When dealing with vectors in \(\mathbb{R}^{3}\), we use the standard basis vectors \(\hat{\imath}\), \(\hat{\jmath}\) and \(\hat{k}\). These are three mutually perpendicular unit vectors which form a right handed system.

When dealing with vectors along a curve, it is nice to have three basis vectors (i.e. three mutually perpendicular unit vectors which form a right handed system) which are adapted to the curve. These are called \(\hat{T}\), \(\hat{N}\) and \(\hat{B}\), and are collectively called a Frenet frame. To understand the definitions of the Frenet frame, first notice that the velocity, \(\vec{v}\) determines the instantaneous direction of the curve while \(\vec{v}\) and \(\vec{a}\) determine the instantaneous plane of the curve.
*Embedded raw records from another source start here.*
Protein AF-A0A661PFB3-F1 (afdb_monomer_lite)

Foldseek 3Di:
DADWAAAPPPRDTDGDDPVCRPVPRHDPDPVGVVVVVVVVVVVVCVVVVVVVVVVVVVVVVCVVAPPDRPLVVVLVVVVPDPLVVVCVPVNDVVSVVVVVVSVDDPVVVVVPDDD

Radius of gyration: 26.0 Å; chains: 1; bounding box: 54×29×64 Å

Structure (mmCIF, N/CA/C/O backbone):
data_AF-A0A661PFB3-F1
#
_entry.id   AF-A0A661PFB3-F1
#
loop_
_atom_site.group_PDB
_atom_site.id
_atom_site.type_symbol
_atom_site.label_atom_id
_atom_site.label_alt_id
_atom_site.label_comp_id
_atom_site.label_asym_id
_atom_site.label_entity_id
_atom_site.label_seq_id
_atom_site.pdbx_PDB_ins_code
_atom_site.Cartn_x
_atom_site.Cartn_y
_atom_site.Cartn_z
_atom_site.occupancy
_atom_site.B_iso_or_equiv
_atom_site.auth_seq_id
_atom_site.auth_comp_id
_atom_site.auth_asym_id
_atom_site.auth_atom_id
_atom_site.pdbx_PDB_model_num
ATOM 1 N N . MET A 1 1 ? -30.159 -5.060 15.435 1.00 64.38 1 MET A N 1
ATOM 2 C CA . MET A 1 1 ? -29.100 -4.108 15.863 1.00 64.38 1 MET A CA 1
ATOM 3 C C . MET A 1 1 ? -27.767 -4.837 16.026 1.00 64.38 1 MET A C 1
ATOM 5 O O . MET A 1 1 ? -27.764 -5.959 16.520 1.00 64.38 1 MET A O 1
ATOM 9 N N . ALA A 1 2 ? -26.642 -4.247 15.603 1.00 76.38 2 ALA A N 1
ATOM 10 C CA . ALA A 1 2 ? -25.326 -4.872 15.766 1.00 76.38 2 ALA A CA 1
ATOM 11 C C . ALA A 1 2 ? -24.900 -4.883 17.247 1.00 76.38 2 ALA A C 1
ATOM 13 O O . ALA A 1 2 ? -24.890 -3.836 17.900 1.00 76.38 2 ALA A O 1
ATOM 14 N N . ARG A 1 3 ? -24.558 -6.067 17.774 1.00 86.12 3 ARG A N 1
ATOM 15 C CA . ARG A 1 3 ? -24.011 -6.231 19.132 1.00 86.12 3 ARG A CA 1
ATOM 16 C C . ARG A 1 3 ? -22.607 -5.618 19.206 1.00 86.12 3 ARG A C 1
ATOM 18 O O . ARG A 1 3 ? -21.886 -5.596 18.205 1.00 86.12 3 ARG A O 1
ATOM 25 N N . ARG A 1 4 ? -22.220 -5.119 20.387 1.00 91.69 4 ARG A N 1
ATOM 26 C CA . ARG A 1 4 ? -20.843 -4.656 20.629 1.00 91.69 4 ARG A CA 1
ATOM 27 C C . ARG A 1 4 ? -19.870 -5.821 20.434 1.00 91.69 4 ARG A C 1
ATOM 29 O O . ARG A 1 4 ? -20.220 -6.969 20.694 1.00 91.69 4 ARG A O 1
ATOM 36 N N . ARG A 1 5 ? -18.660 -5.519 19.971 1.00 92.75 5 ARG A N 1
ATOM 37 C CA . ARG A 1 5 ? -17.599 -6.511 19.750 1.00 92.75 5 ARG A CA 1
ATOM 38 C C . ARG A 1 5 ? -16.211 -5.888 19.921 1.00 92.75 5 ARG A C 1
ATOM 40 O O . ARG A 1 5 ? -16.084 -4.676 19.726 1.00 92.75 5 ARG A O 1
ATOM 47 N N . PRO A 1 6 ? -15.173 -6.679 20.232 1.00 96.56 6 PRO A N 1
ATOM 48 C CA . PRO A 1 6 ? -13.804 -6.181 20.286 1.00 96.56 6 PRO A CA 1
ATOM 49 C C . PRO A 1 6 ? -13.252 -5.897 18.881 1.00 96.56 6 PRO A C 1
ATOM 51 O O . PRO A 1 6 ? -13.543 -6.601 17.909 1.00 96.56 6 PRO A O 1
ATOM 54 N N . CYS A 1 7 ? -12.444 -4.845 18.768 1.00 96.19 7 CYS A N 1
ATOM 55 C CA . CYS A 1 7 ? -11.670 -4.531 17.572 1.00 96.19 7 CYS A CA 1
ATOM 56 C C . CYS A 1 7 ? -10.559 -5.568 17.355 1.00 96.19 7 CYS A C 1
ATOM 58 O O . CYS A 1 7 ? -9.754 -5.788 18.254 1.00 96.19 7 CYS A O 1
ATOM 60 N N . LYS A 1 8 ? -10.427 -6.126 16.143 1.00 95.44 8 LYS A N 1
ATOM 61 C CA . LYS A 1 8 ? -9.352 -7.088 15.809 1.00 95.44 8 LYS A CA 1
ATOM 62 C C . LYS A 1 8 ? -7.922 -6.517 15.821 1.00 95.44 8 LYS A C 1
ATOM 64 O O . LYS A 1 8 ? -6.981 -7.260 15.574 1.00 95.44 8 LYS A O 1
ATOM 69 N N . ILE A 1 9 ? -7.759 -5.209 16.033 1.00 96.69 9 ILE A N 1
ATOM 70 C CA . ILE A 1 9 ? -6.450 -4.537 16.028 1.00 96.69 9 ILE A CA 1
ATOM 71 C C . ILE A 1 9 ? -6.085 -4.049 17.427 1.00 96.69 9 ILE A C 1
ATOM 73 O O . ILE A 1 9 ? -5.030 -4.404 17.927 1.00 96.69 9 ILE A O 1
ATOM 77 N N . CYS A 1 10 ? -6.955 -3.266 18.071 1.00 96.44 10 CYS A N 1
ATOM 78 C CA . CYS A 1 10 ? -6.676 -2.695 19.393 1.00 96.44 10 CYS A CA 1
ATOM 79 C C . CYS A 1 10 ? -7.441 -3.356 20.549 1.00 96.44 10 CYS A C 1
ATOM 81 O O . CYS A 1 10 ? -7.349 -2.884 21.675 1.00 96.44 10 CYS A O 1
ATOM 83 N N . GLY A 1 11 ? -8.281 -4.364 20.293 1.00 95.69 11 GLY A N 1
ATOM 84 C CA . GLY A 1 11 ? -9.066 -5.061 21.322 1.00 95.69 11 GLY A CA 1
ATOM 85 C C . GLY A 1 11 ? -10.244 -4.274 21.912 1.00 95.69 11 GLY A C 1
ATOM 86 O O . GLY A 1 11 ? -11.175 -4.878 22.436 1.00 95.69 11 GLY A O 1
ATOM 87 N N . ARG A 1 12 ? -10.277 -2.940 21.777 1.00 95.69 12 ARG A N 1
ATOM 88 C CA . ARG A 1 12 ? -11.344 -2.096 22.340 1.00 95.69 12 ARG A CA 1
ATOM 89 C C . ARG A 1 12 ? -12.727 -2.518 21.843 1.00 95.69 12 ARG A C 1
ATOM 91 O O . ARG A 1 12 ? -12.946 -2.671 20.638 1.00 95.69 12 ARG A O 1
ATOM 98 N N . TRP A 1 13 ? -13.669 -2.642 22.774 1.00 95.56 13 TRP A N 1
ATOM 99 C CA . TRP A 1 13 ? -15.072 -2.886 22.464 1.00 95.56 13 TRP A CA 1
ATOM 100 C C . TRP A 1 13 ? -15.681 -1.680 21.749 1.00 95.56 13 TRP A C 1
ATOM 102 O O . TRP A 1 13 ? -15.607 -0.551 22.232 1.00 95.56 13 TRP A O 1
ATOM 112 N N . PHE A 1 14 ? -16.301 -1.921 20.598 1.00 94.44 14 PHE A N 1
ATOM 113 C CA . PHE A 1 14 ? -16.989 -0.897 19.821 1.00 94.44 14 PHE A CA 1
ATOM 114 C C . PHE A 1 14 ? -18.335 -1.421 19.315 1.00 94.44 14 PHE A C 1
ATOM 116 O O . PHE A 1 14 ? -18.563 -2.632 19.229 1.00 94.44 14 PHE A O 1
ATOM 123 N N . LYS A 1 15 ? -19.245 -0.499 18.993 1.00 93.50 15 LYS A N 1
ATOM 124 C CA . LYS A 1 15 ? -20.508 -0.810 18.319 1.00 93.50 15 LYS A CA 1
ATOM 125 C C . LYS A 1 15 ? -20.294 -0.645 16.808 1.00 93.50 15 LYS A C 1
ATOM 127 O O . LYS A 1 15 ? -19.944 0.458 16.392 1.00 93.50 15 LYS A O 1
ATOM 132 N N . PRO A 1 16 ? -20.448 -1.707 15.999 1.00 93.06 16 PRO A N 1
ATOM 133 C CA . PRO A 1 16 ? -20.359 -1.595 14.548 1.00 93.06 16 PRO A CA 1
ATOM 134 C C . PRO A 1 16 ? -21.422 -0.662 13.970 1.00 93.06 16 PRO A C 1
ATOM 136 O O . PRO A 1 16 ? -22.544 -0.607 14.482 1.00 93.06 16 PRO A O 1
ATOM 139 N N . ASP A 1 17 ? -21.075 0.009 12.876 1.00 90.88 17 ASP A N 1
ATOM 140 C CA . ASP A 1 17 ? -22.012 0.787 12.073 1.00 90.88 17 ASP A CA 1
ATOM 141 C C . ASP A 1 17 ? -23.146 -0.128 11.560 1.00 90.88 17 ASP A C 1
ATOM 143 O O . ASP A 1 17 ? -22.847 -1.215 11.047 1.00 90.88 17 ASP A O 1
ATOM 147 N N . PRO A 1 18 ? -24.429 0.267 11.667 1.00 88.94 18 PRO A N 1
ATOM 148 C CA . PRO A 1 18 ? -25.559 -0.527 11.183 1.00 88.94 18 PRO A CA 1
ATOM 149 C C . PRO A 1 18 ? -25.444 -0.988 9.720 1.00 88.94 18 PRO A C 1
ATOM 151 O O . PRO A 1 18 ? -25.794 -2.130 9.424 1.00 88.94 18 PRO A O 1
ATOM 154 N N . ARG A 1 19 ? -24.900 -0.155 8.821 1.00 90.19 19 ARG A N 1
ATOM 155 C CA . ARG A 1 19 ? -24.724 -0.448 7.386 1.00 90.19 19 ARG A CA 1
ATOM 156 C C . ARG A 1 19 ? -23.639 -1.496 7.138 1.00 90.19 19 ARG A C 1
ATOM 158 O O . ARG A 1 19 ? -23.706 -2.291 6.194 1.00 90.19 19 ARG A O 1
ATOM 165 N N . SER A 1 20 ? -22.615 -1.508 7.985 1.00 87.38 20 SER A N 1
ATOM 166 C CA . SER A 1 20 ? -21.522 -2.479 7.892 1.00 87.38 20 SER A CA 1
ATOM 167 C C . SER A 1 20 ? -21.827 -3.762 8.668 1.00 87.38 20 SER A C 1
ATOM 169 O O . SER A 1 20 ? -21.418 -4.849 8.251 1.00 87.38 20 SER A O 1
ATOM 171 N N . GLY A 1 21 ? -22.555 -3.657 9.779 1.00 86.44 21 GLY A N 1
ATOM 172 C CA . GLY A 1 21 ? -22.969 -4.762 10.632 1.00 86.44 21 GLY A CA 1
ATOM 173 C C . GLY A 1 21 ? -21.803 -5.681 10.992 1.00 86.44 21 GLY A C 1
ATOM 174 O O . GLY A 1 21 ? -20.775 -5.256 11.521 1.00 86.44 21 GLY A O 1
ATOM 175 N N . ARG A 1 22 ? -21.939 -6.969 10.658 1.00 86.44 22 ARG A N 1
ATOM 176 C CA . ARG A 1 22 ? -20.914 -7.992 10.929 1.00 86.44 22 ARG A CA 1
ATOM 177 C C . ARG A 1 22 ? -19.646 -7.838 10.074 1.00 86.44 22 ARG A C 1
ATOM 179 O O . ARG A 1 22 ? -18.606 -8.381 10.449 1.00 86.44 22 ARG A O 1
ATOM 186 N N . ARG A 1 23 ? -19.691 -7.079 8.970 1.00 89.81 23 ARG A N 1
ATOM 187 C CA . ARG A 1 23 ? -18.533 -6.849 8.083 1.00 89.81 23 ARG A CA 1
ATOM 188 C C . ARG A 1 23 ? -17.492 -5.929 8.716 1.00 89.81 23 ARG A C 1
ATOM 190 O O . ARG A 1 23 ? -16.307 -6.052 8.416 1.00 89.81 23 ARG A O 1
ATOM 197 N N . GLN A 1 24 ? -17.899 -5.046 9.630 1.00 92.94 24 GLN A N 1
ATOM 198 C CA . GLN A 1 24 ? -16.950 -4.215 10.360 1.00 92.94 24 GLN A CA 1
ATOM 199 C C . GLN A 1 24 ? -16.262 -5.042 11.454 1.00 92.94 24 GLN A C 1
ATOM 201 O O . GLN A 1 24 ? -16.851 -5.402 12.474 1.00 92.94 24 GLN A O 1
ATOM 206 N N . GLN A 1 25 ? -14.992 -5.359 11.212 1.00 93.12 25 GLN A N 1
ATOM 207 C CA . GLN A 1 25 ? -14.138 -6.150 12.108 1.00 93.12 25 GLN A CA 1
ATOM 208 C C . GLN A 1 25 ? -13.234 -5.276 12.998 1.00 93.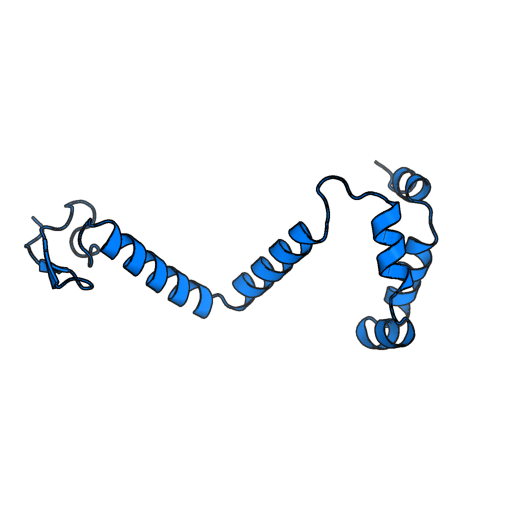12 25 GLN A C 1
ATOM 210 O O . GLN A 1 25 ? -12.587 -5.771 13.918 1.00 93.12 25 GLN A O 1
ATOM 215 N N . VAL A 1 26 ? -13.159 -3.978 12.700 1.00 96.62 26 VAL A N 1
ATOM 216 C CA . VAL A 1 26 ? -12.196 -3.029 13.265 1.00 96.62 26 VAL A CA 1
ATOM 217 C C . VAL A 1 26 ? -12.928 -1.736 13.636 1.00 96.62 26 VAL A C 1
ATOM 219 O O . VAL A 1 26 ? -13.827 -1.310 12.906 1.00 96.62 26 VAL A O 1
ATOM 222 N N . CYS A 1 27 ? -12.558 -1.116 14.759 1.00 95.12 27 CYS A N 1
ATOM 223 C CA . CYS A 1 27 ? -13.154 0.146 15.207 1.00 95.12 27 CYS A CA 1
ATOM 224 C C . CYS A 1 27 ? -12.844 1.309 14.243 1.00 95.12 27 CYS A C 1
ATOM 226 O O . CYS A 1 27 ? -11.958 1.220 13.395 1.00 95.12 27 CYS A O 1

The unit tangent vector \(\hat{T}\) is the unit
vector tangent to the curve, i.e. the direction of \(\vec{v}\).

The unit normal vector \(\hat{N}\) is the unit
vector perpendicular to \(\vec{v}\) in the plane of \(\vec{v}\) and
\(\vec{a}\) on the same side of \(\vec{v}\) as \(\vec{a}\), i.e. \(\hat{N}\)
is the unit vector in the direction of \(\text{proj}_{\bot \vec{v}}\vec{a}\).
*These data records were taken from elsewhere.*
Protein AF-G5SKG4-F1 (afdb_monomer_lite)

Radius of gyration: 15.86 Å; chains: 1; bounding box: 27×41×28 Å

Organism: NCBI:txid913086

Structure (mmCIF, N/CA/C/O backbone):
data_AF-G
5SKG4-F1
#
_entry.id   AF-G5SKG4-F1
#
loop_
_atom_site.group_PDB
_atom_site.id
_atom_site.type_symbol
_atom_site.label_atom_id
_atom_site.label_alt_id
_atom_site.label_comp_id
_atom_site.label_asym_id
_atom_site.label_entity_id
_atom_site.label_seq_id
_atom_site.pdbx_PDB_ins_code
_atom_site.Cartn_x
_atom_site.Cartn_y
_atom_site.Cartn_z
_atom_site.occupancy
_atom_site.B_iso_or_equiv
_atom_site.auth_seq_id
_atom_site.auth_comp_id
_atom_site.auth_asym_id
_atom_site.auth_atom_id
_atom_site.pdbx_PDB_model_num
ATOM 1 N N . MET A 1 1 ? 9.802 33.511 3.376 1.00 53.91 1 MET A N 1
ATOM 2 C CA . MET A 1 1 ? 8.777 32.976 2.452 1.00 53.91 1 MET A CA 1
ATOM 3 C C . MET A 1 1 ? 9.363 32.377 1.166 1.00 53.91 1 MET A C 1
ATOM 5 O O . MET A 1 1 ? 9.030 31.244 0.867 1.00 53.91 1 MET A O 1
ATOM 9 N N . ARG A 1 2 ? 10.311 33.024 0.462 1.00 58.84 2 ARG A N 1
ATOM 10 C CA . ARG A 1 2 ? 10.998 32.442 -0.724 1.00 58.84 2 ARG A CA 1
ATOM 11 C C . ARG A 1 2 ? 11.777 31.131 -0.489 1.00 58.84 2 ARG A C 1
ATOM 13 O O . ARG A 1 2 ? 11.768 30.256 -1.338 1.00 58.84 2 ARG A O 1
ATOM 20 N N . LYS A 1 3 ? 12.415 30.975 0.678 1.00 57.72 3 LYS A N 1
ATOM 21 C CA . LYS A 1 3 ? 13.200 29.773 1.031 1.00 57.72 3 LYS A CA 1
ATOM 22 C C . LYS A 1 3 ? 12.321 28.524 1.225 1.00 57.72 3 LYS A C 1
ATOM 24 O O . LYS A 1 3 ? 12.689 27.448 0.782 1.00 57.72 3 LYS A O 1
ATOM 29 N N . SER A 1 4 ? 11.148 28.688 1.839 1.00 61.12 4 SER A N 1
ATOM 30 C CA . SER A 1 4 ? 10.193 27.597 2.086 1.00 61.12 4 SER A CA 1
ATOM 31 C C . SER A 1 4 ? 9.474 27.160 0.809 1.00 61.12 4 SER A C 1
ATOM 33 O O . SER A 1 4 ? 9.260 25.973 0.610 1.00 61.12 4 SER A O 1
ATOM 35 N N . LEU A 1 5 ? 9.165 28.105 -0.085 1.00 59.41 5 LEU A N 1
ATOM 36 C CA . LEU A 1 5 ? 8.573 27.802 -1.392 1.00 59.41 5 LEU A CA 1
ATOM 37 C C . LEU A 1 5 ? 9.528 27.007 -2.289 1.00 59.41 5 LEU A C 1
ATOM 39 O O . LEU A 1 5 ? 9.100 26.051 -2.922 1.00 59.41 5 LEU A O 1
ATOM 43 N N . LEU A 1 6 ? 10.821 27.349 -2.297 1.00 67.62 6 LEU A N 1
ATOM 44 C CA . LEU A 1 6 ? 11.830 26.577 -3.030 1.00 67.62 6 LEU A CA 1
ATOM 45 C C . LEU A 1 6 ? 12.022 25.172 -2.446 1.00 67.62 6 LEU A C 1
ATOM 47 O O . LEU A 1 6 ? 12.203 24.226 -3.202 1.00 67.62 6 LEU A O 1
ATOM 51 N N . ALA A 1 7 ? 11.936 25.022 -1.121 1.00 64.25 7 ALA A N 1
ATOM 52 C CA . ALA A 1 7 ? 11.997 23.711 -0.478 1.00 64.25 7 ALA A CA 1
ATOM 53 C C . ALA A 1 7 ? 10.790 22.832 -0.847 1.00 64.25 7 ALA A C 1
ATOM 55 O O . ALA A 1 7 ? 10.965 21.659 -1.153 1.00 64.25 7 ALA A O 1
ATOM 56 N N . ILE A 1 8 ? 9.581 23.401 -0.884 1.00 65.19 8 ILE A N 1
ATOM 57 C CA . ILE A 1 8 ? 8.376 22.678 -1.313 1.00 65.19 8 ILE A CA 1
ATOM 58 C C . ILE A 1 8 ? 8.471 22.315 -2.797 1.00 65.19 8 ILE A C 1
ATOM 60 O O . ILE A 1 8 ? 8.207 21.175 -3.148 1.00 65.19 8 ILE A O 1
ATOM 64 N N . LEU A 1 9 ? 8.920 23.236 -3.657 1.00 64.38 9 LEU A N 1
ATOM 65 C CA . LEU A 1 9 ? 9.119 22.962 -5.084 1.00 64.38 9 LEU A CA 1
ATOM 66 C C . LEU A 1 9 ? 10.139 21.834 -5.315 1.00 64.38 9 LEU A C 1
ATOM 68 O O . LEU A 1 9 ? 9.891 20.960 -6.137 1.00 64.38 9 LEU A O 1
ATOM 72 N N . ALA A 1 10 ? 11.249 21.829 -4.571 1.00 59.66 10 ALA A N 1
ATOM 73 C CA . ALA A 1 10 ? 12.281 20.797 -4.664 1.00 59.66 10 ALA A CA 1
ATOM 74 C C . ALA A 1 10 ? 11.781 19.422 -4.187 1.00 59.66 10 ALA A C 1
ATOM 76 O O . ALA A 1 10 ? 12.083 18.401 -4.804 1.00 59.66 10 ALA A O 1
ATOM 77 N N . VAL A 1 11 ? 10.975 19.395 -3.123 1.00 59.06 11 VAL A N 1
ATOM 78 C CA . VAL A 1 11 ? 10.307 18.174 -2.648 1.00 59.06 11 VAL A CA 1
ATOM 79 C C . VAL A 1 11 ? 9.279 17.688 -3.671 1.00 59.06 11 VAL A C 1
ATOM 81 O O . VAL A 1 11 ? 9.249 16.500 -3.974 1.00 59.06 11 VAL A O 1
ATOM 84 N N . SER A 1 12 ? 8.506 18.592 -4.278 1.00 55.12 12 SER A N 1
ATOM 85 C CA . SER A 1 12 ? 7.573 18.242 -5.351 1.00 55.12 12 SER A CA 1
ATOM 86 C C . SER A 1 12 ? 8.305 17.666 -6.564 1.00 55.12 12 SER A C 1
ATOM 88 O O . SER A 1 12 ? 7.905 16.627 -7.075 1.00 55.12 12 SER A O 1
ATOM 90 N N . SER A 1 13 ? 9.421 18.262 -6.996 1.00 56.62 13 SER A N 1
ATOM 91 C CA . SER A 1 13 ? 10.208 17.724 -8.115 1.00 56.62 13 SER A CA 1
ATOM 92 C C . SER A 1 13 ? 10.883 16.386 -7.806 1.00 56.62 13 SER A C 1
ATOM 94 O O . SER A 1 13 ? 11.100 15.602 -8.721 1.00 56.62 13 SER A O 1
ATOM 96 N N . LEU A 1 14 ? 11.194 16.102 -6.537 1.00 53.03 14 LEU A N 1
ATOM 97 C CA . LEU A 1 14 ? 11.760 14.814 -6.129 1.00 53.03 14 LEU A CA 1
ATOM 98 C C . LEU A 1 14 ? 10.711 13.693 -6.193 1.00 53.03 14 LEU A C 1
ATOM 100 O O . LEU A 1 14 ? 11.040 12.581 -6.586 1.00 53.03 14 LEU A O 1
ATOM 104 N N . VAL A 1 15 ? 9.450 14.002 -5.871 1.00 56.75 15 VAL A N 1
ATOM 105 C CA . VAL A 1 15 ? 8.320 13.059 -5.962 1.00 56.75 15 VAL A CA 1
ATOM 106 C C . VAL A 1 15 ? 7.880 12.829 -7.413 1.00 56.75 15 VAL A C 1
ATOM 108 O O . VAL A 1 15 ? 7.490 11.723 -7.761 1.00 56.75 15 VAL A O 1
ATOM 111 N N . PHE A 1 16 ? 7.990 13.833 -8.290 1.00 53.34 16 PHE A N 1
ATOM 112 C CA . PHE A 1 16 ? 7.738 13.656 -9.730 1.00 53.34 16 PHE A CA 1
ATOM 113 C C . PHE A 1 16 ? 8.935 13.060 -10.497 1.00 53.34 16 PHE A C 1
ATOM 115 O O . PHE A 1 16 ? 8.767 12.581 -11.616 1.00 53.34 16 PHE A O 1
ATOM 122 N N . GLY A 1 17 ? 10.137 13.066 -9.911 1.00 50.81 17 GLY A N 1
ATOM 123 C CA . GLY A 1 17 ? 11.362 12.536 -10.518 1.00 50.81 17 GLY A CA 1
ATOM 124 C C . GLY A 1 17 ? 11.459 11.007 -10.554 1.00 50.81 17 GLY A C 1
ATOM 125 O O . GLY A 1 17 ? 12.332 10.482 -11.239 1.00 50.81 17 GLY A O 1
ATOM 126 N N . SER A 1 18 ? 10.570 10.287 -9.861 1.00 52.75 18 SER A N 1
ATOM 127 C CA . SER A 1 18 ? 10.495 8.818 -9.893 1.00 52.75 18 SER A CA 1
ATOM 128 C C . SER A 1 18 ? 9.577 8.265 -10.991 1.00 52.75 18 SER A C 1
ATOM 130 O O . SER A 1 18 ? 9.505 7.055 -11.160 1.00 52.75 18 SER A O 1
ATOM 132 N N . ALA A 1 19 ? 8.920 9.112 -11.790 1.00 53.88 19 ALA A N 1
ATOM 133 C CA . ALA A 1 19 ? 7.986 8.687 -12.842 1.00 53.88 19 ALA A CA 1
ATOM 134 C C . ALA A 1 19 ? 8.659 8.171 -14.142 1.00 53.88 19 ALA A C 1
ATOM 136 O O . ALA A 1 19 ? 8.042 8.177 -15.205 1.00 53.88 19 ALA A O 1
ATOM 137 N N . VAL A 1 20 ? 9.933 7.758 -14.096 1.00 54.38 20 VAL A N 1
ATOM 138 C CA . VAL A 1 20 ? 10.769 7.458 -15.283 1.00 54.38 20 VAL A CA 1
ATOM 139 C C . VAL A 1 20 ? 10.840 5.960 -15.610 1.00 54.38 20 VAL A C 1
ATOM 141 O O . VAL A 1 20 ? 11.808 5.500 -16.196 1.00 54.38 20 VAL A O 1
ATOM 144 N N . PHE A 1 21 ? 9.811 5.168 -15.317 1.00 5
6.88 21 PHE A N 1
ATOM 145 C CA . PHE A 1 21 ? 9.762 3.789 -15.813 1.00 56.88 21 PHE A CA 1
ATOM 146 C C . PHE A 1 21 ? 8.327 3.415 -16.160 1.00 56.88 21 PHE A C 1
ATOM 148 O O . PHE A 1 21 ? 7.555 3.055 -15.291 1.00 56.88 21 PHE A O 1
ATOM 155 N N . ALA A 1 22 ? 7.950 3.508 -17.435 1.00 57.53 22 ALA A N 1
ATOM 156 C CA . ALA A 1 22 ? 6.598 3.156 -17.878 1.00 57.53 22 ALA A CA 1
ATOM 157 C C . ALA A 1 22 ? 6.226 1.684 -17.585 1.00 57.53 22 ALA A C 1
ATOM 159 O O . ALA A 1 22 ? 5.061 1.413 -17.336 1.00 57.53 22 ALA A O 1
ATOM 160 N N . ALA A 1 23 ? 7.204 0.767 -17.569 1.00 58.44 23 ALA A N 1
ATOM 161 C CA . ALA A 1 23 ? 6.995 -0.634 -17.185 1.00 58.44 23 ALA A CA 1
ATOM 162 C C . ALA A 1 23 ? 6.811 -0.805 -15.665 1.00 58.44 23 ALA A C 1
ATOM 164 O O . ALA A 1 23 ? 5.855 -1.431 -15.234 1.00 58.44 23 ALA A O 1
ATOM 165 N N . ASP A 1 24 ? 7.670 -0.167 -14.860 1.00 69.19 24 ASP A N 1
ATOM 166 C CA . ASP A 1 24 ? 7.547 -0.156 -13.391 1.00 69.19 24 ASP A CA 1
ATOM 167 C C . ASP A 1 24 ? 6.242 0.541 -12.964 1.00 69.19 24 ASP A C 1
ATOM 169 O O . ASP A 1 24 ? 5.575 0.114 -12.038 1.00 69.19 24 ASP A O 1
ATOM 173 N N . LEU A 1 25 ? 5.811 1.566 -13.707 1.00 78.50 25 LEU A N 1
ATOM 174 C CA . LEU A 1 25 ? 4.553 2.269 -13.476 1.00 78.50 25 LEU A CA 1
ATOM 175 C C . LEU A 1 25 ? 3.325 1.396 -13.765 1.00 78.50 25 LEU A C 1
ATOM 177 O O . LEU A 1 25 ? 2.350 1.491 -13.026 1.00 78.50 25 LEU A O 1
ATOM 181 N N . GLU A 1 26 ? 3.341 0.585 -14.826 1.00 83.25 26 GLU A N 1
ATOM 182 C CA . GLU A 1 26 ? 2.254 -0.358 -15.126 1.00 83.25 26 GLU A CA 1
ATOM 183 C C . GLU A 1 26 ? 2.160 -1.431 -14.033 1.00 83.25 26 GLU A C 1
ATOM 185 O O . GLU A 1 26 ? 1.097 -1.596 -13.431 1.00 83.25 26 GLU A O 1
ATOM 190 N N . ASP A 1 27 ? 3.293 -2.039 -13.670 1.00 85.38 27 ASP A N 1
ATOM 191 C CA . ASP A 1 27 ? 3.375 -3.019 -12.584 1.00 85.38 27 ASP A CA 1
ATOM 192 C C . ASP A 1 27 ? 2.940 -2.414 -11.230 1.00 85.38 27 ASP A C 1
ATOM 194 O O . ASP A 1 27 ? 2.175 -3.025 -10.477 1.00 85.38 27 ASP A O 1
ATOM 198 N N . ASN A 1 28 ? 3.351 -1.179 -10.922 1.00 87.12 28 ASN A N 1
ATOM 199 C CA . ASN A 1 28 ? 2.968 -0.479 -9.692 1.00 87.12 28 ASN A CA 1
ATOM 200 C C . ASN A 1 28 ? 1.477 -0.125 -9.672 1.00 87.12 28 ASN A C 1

The unit binormal vector \(\hat{B}\) is the unit
vector perpendicular to \(\hat{T}\) and \(\hat{N}\) related by the right
hand rule, i.e.
\[
\hat{B}=\hat{T}\times\hat{N}
\]

The figures at the right show:

a curve in **blue**,

the unit tangent vector, \(\hat{T}\), in
**red**,

the unit normal vector, \(\hat{N}\), in
**cyan** and

the unit binormal vector, \(\hat{B}\) in
**magenta**.

In the first figure, use the mouse to rotate the plot until \(\hat{N}\)
is pointing straight at you. Notice that the curve instantaneously lies in
the plane of \(\hat{T}\) and \(\hat{N}\).

Now rotate the plot until \(\hat{B}\) is pointing straight at you. Notice
that the curve instantaneously bends in the direction of \(\hat{N}\).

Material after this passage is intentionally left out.